Water supply has always been a basic problem of the municipality with a limited number of communities having access to potable water, notwithstanding the fact that the Weija water Reservoir and Treatment plant that serves about one-half the population of Accra is located in the Ga West Municipality. Pipe-borne water is periodically supplied to areas such as New Achimota, Tantra Hill, and McCarthy Hills but the capital Amasaman lacks potable water. About a third of the over 300 rural communities have access to boreholes and hand-dug wells whiles as much as 35% of the settlements depend on dams and dugouts and streams for their water needs.
Potable water supply in the urban/peri-urban areas of the Municipality has been a major challenge to the Assembly, especially since the Assembly has no direct control over urban water supply. To improve this situation the Assembly will support and facilitate government strategies to accelerate the provision of safe water in the urban areas, especially the inclusion of rain water harvesting facilities for building.
In the rural areas and small towns however, the Assembly is responsible for water supply. The Assembly is currently managing one small town piped scheme through a Water and Sanitation Committee (WATSAN) at Ashalaja.
The Assembly’s Water and Sanitation Team (DWST) has been established and trained by the Community Water and Sanitation Agency. The Team represents the Assembly in its water and sanitation activities to achieve favourable health outcomes, economic growth and sustained poverty reduction. About 23.85% of the rural population has access to potable water either from a borehole, stand-pipe or a hand dug well.

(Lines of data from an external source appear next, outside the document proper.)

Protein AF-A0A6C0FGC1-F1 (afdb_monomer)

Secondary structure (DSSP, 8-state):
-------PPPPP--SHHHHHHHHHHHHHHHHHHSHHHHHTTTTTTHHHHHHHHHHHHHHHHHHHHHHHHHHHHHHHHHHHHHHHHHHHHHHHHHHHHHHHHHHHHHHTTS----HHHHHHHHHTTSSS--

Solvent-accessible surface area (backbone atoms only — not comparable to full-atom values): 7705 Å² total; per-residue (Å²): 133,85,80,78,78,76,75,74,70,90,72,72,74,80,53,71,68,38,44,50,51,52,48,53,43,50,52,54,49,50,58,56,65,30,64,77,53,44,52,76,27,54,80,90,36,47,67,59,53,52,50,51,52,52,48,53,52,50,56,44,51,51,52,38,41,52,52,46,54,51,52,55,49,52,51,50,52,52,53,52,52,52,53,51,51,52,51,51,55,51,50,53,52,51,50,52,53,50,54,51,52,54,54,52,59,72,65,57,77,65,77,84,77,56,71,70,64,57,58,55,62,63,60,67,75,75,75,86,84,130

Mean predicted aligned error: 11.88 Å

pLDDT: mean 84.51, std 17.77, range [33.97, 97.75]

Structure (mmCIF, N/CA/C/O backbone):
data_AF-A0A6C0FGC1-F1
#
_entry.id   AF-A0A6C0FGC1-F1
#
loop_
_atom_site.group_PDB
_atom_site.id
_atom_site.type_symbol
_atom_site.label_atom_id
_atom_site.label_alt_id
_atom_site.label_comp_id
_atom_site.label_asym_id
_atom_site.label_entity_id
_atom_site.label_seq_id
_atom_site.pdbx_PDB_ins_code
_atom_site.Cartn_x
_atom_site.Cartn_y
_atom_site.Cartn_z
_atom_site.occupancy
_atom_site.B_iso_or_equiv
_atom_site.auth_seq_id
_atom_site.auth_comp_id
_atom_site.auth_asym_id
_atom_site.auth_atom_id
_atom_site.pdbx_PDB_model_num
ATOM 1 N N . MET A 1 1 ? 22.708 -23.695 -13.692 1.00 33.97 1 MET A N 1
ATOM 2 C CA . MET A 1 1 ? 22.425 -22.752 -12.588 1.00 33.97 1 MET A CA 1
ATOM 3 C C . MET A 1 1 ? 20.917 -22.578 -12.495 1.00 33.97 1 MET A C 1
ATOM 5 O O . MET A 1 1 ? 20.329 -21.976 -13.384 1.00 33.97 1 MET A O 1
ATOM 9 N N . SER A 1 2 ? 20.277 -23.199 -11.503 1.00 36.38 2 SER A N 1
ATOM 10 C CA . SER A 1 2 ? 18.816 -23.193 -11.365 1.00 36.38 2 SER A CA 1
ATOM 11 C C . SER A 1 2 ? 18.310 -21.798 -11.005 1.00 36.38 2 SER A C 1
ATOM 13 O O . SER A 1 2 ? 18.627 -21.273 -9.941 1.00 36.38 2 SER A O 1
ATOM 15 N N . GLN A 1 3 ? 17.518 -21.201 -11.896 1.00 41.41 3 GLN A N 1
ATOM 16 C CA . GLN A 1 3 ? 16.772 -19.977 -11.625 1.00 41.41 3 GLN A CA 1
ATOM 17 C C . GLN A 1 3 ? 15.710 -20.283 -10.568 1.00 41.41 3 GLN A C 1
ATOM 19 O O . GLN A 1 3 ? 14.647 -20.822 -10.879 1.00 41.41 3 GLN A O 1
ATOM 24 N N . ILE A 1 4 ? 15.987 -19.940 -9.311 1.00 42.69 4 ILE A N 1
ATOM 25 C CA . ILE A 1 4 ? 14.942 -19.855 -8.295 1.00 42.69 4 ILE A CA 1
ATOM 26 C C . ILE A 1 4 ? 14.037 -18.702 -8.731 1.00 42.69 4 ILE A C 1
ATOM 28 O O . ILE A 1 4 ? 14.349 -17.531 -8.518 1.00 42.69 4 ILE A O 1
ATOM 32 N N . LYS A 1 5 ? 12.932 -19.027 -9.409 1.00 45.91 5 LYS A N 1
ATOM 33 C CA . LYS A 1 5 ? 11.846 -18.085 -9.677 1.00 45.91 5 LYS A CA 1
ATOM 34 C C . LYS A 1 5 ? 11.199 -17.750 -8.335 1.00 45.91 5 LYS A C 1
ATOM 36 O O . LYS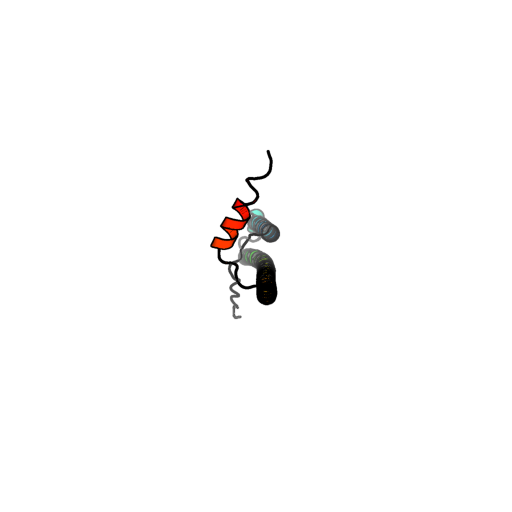 A 1 5 ? 10.184 -18.335 -7.971 1.00 45.91 5 LYS A O 1
ATOM 41 N N . TYR A 1 6 ? 11.793 -16.826 -7.582 1.00 48.78 6 TYR A N 1
ATOM 42 C CA . TYR A 1 6 ? 11.093 -16.142 -6.505 1.00 48.78 6 TYR A CA 1
ATOM 43 C C . TYR A 1 6 ? 9.977 -15.332 -7.156 1.00 48.78 6 TYR A C 1
ATOM 45 O O . TYR A 1 6 ? 10.172 -14.204 -7.607 1.00 48.78 6 TYR A O 1
ATOM 53 N N . THR A 1 7 ? 8.802 -15.942 -7.271 1.00 59.84 7 THR A N 1
ATOM 54 C CA . THR A 1 7 ? 7.583 -15.250 -7.663 1.00 59.84 7 THR A CA 1
ATOM 55 C C . THR A 1 7 ? 7.223 -14.312 -6.520 1.00 59.84 7 THR A C 1
ATOM 57 O O . THR A 1 7 ? 6.529 -14.704 -5.580 1.00 59.84 7 THR A O 1
ATOM 60 N N . MET A 1 8 ? 7.756 -13.087 -6.555 1.00 65.56 8 MET A N 1
ATOM 61 C CA . MET A 1 8 ? 7.299 -12.024 -5.666 1.00 65.56 8 MET A CA 1
ATOM 62 C C . MET A 1 8 ? 5.782 -11.931 -5.809 1.00 65.56 8 MET A C 1
ATOM 64 O O . MET A 1 8 ? 5.260 -11.867 -6.925 1.00 65.56 8 MET A O 1
ATOM 68 N N . LYS A 1 9 ? 5.069 -12.008 -4.680 1.00 71.19 9 LYS A N 1
ATOM 69 C CA . LYS A 1 9 ? 3.611 -11.862 -4.669 1.00 71.19 9 LYS A CA 1
ATOM 70 C C . LYS A 1 9 ? 3.234 -10.525 -5.305 1.00 71.19 9 LYS A C 1
ATOM 72 O O . LYS A 1 9 ? 4.031 -9.588 -5.311 1.00 71.19 9 LYS A O 1
ATOM 77 N N . LYS A 1 10 ? 2.009 -10.448 -5.828 1.00 77.31 10 LYS A N 1
ATOM 78 C CA . LYS A 1 10 ? 1.461 -9.219 -6.408 1.00 77.31 10 LYS A CA 1
ATOM 79 C C . LYS A 1 10 ? 1.671 -8.053 -5.433 1.00 77.31 10 LYS A C 1
ATOM 81 O O . LYS A 1 10 ? 1.245 -8.128 -4.286 1.00 77.31 10 LYS A O 1
ATOM 86 N N . VAL A 1 11 ? 2.360 -7.020 -5.904 1.00 83.12 11 VAL A N 1
ATOM 87 C CA . VAL A 1 11 ? 2.676 -5.810 -5.144 1.00 83.12 11 VAL A CA 1
ATOM 88 C C . VAL A 1 11 ? 1.545 -4.804 -5.335 1.00 83.12 11 VAL A C 1
ATOM 90 O O . VAL A 1 11 ? 1.117 -4.571 -6.467 1.00 83.12 11 VAL A O 1
ATOM 93 N N . GLU A 1 12 ? 1.070 -4.205 -4.246 1.00 88.75 12 GLU A N 1
ATOM 94 C CA . GLU A 1 12 ? 0.090 -3.119 -4.282 1.00 88.75 12 GLU A CA 1
ATOM 95 C C . GLU A 1 12 ? 0.788 -1.772 -4.058 1.00 88.75 12 GLU A C 1
ATOM 97 O O . GLU A 1 12 ? 1.806 -1.680 -3.372 1.00 88.75 12 GLU A O 1
ATOM 102 N N . VAL A 1 13 ? 0.244 -0.707 -4.642 1.00 92.50 13 VAL A N 1
ATOM 103 C CA . VAL A 1 13 ? 0.761 0.658 -4.484 1.00 92.50 13 VAL A CA 1
ATOM 104 C C . VAL A 1 13 ? -0.371 1.518 -3.942 1.00 92.50 13 VAL A C 1
ATOM 106 O O . VAL A 1 13 ? -1.226 1.976 -4.698 1.00 92.50 13 VAL A O 1
ATOM 109 N N . VAL A 1 14 ? -0.412 1.695 -2.623 1.00 92.94 14 VAL A N 1
ATOM 110 C CA . VAL A 1 14 ? -1.533 2.341 -1.924 1.00 92.94 14 VAL A CA 1
ATOM 111 C C . VAL A 1 14 ? -1.046 3.553 -1.134 1.00 92.94 14 VAL A C 1
ATOM 113 O O . VAL A 1 14 ? -1.552 4.665 -1.309 1.00 92.94 14 VAL A O 1
ATOM 116 N N . SER A 1 15 ? -0.041 3.348 -0.286 1.00 94.69 15 SER A N 1
ATOM 117 C CA . SER A 1 15 ? 0.552 4.378 0.565 1.00 94.69 15 SER A CA 1
ATOM 118 C C . SER A 1 15 ? 1.390 5.379 -0.234 1.00 94.69 15 SER A C 1
ATOM 120 O O . SER A 1 15 ? 1.878 5.093 -1.328 1.00 94.69 15 SER A O 1
ATOM 122 N N . ASN A 1 16 ? 1.607 6.568 0.333 1.00 96.38 16 ASN A N 1
ATOM 123 C CA . ASN A 1 16 ? 2.446 7.592 -0.297 1.00 96.38 16 ASN A CA 1
ATOM 124 C C . ASN A 1 16 ? 3.903 7.129 -0.461 1.00 96.38 16 ASN A C 1
ATOM 126 O O . ASN A 1 16 ? 4.520 7.429 -1.479 1.00 96.38 16 ASN A O 1
ATOM 130 N N . ALA A 1 17 ? 4.424 6.344 0.488 1.00 94.62 17 ALA A N 1
ATOM 131 C CA . ALA A 1 17 ? 5.759 5.758 0.386 1.00 94.62 17 ALA A CA 1
ATOM 132 C C . ALA A 1 17 ? 5.863 4.788 -0.804 1.00 94.62 17 ALA A C 1
ATOM 134 O O . ALA A 1 17 ? 6.791 4.887 -1.602 1.00 94.62 17 ALA A O 1
ATOM 135 N N . GLU A 1 18 ? 4.881 3.897 -0.980 1.00 94.81 18 GLU A N 1
ATOM 136 C CA . GLU A 1 18 ? 4.837 2.988 -2.135 1.00 94.81 18 GLU A CA 1
ATOM 137 C C . GLU A 1 18 ? 4.712 3.771 -3.454 1.00 94.81 18 GLU A C 1
ATOM 139 O O . GLU A 1 18 ? 5.388 3.450 -4.430 1.00 94.81 18 GLU A O 1
ATOM 144 N N . LYS A 1 19 ? 3.895 4.834 -3.488 1.00 97.31 19 LYS A N 1
ATOM 145 C CA . LYS A 1 19 ? 3.763 5.702 -4.671 1.00 97.31 19 LYS A CA 1
ATOM 146 C C . LYS A 1 19 ? 5.084 6.377 -5.041 1.00 97.31 19 LYS A C 1
ATOM 148 O O . LYS A 1 19 ? 5.423 6.388 -6.221 1.00 97.31 19 LYS A O 1
ATOM 153 N N . SER A 1 20 ? 5.840 6.875 -4.059 1.00 97.75 20 SER A N 1
ATOM 154 C CA . SER A 1 20 ? 7.169 7.467 -4.280 1.00 97.75 20 SER A CA 1
ATOM 155 C C . SER A 1 20 ? 8.121 6.460 -4.924 1.00 97.75 20 SER A C 1
ATOM 157 O O . SER A 1 20 ? 8.705 6.729 -5.970 1.00 97.75 20 SER A O 1
ATOM 159 N N . VAL A 1 21 ? 8.205 5.246 -4.369 1.00 97.38 21 VAL A N 1
ATOM 160 C CA . VAL A 1 21 ? 9.063 4.181 -4.916 1.00 97.38 21 VAL A CA 1
ATOM 161 C C . VAL A 1 21 ? 8.633 3.790 -6.336 1.00 97.38 21 VAL A C 1
ATOM 163 O O . VAL A 1 21 ? 9.477 3.535 -7.196 1.00 97.38 21 VAL A O 1
ATOM 166 N N . TRP A 1 22 ? 7.328 3.765 -6.617 1.00 96.56 22 TRP A N 1
ATOM 167 C CA . TRP A 1 22 ? 6.817 3.500 -7.963 1.00 96.56 22 TRP A CA 1
ATOM 168 C C . TRP A 1 22 ? 7.173 4.608 -8.965 1.00 96.56 22 TRP A C 1
ATOM 170 O O . TRP A 1 22 ? 7.528 4.318 -10.113 1.00 96.56 22 TRP A O 1
ATOM 180 N N . GLN A 1 23 ? 7.104 5.872 -8.545 1.00 97.50 23 GLN A N 1
ATOM 181 C CA . GLN A 1 23 ? 7.520 7.013 -9.361 1.00 97.50 23 GLN A CA 1
ATOM 182 C C . GLN A 1 23 ? 9.018 6.945 -9.665 1.00 97.50 23 GLN A C 1
ATOM 184 O O . GLN A 1 23 ? 9.389 6.957 -10.835 1.00 97.50 23 GLN A O 1
ATOM 189 N N . GLU A 1 24 ? 9.863 6.729 -8.654 1.00 97.69 24 GLU A N 1
ATOM 190 C CA . GLU A 1 24 ? 11.311 6.562 -8.834 1.00 97.69 24 GLU A CA 1
ATOM 191 C C . GLU A 1 24 ? 11.651 5.415 -9.797 1.00 97.69 24 GLU A C 1
ATOM 193 O O . GLU A 1 24 ? 12.492 5.570 -10.687 1.00 97.69 24 GLU A O 1
ATOM 198 N N . ARG A 1 25 ? 10.968 4.266 -9.662 1.00 96.75 25 ARG A N 1
ATOM 199 C CA . ARG A 1 25 ? 11.096 3.130 -10.590 1.00 96.75 25 ARG A CA 1
ATOM 200 C C . ARG A 1 25 ? 10.807 3.568 -12.020 1.00 96.75 25 ARG A C 1
ATOM 202 O O . ARG A 1 25 ? 11.572 3.262 -12.934 1.00 96.75 25 ARG A O 1
ATOM 209 N N . THR A 1 26 ? 9.692 4.266 -12.209 1.00 96.94 26 THR A N 1
ATOM 210 C CA . THR A 1 26 ? 9.220 4.715 -13.521 1.00 96.94 26 THR A CA 1
ATOM 211 C C . THR A 1 26 ? 10.193 5.714 -14.137 1.00 96.94 26 THR A C 1
ATOM 213 O O . THR A 1 26 ? 10.582 5.559 -15.291 1.00 96.94 26 THR A O 1
ATOM 216 N N . GLU A 1 27 ? 10.661 6.690 -13.363 1.00 97.75 27 GLU A N 1
ATOM 217 C CA . GLU A 1 27 ? 11.653 7.665 -13.811 1.00 97.75 27 GLU A CA 1
ATOM 218 C C . GLU A 1 27 ? 12.968 7.003 -14.214 1.00 97.75 27 GLU A C 1
ATOM 220 O O . GLU A 1 27 ? 13.514 7.309 -15.276 1.00 97.75 27 GLU A O 1
ATOM 225 N N . LYS A 1 28 ? 13.476 6.076 -13.395 1.00 97.25 28 LYS A N 1
ATOM 226 C CA . LYS A 1 28 ? 14.739 5.387 -13.670 1.00 97.25 28 LYS A CA 1
ATOM 227 C C . LYS A 1 28 ? 14.641 4.513 -14.917 1.00 97.25 28 LYS A C 1
ATOM 229 O O . LYS A 1 28 ? 15.532 4.561 -15.763 1.00 97.25 28 LYS A O 1
ATOM 234 N N . LEU A 1 29 ? 13.535 3.784 -15.078 1.00 96.81 29 LEU A N 1
ATOM 235 C CA . LEU A 1 29 ? 13.269 3.016 -16.294 1.00 96.81 29 LEU A CA 1
ATOM 236 C C . LEU A 1 29 ? 13.139 3.920 -17.518 1.00 96.81 29 LEU A C 1
ATOM 238 O O . LEU A 1 29 ? 13.706 3.597 -18.553 1.00 96.81 29 LEU A O 1
ATOM 242 N N . ASN A 1 30 ? 12.442 5.050 -17.419 1.00 97.19 30 ASN A N 1
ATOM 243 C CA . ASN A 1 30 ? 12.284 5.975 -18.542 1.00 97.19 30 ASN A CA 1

The focus of the Assembly with regards to rural water supply over the plan period is to maintain and expand the current facilities to cover the remaining 76.15% of the rural population. This will mean ensuring that boreholes and stand pipes serve not more than 300 persons and 600 persons respectively. Figure 5 shows distribution of water facilities in the district.
Some of the problems that need to be solved and the challenges to manage and ensure the achievement of the set targets include:
Enlisting the full participation of women at all levels of the programme
Improving the weak financial capacity of the Water and Sanitation Committees
Reducing over dependence on Donor support for water facilities
Increasing and sustaining the participation of communities, especially with capital cost contribution
Sustainable supply chain for goods and services for the operation and maintenance of water facilities
On the issue of sanitation in the Municipality, it appears that a number of people have access to some type of sanitation facilities either public or private. Others also resort to indiscriminate defecation in gutters, school compound and public refuse dumps. Total sanitation coverage is estimated at 47% for domestic and 65% for institutions. The types of facilities in use include WC toilets, KVIPs, Household VIPs and public KVIPs. Pit latrine, even though not approved by the Assembly, is being used by some households even in the urban communities.
The Assembly is currently participating in the District Based Water and Sanitation Component of the Community Water and Sanitation Programme to improve the provision of such facilities in the various institutions in the Municipality. Under the Community Based Rural Development Project, some sanitation facilities are also being constructed in selected communities. In all these projects the Assembly contributes to the capital cost.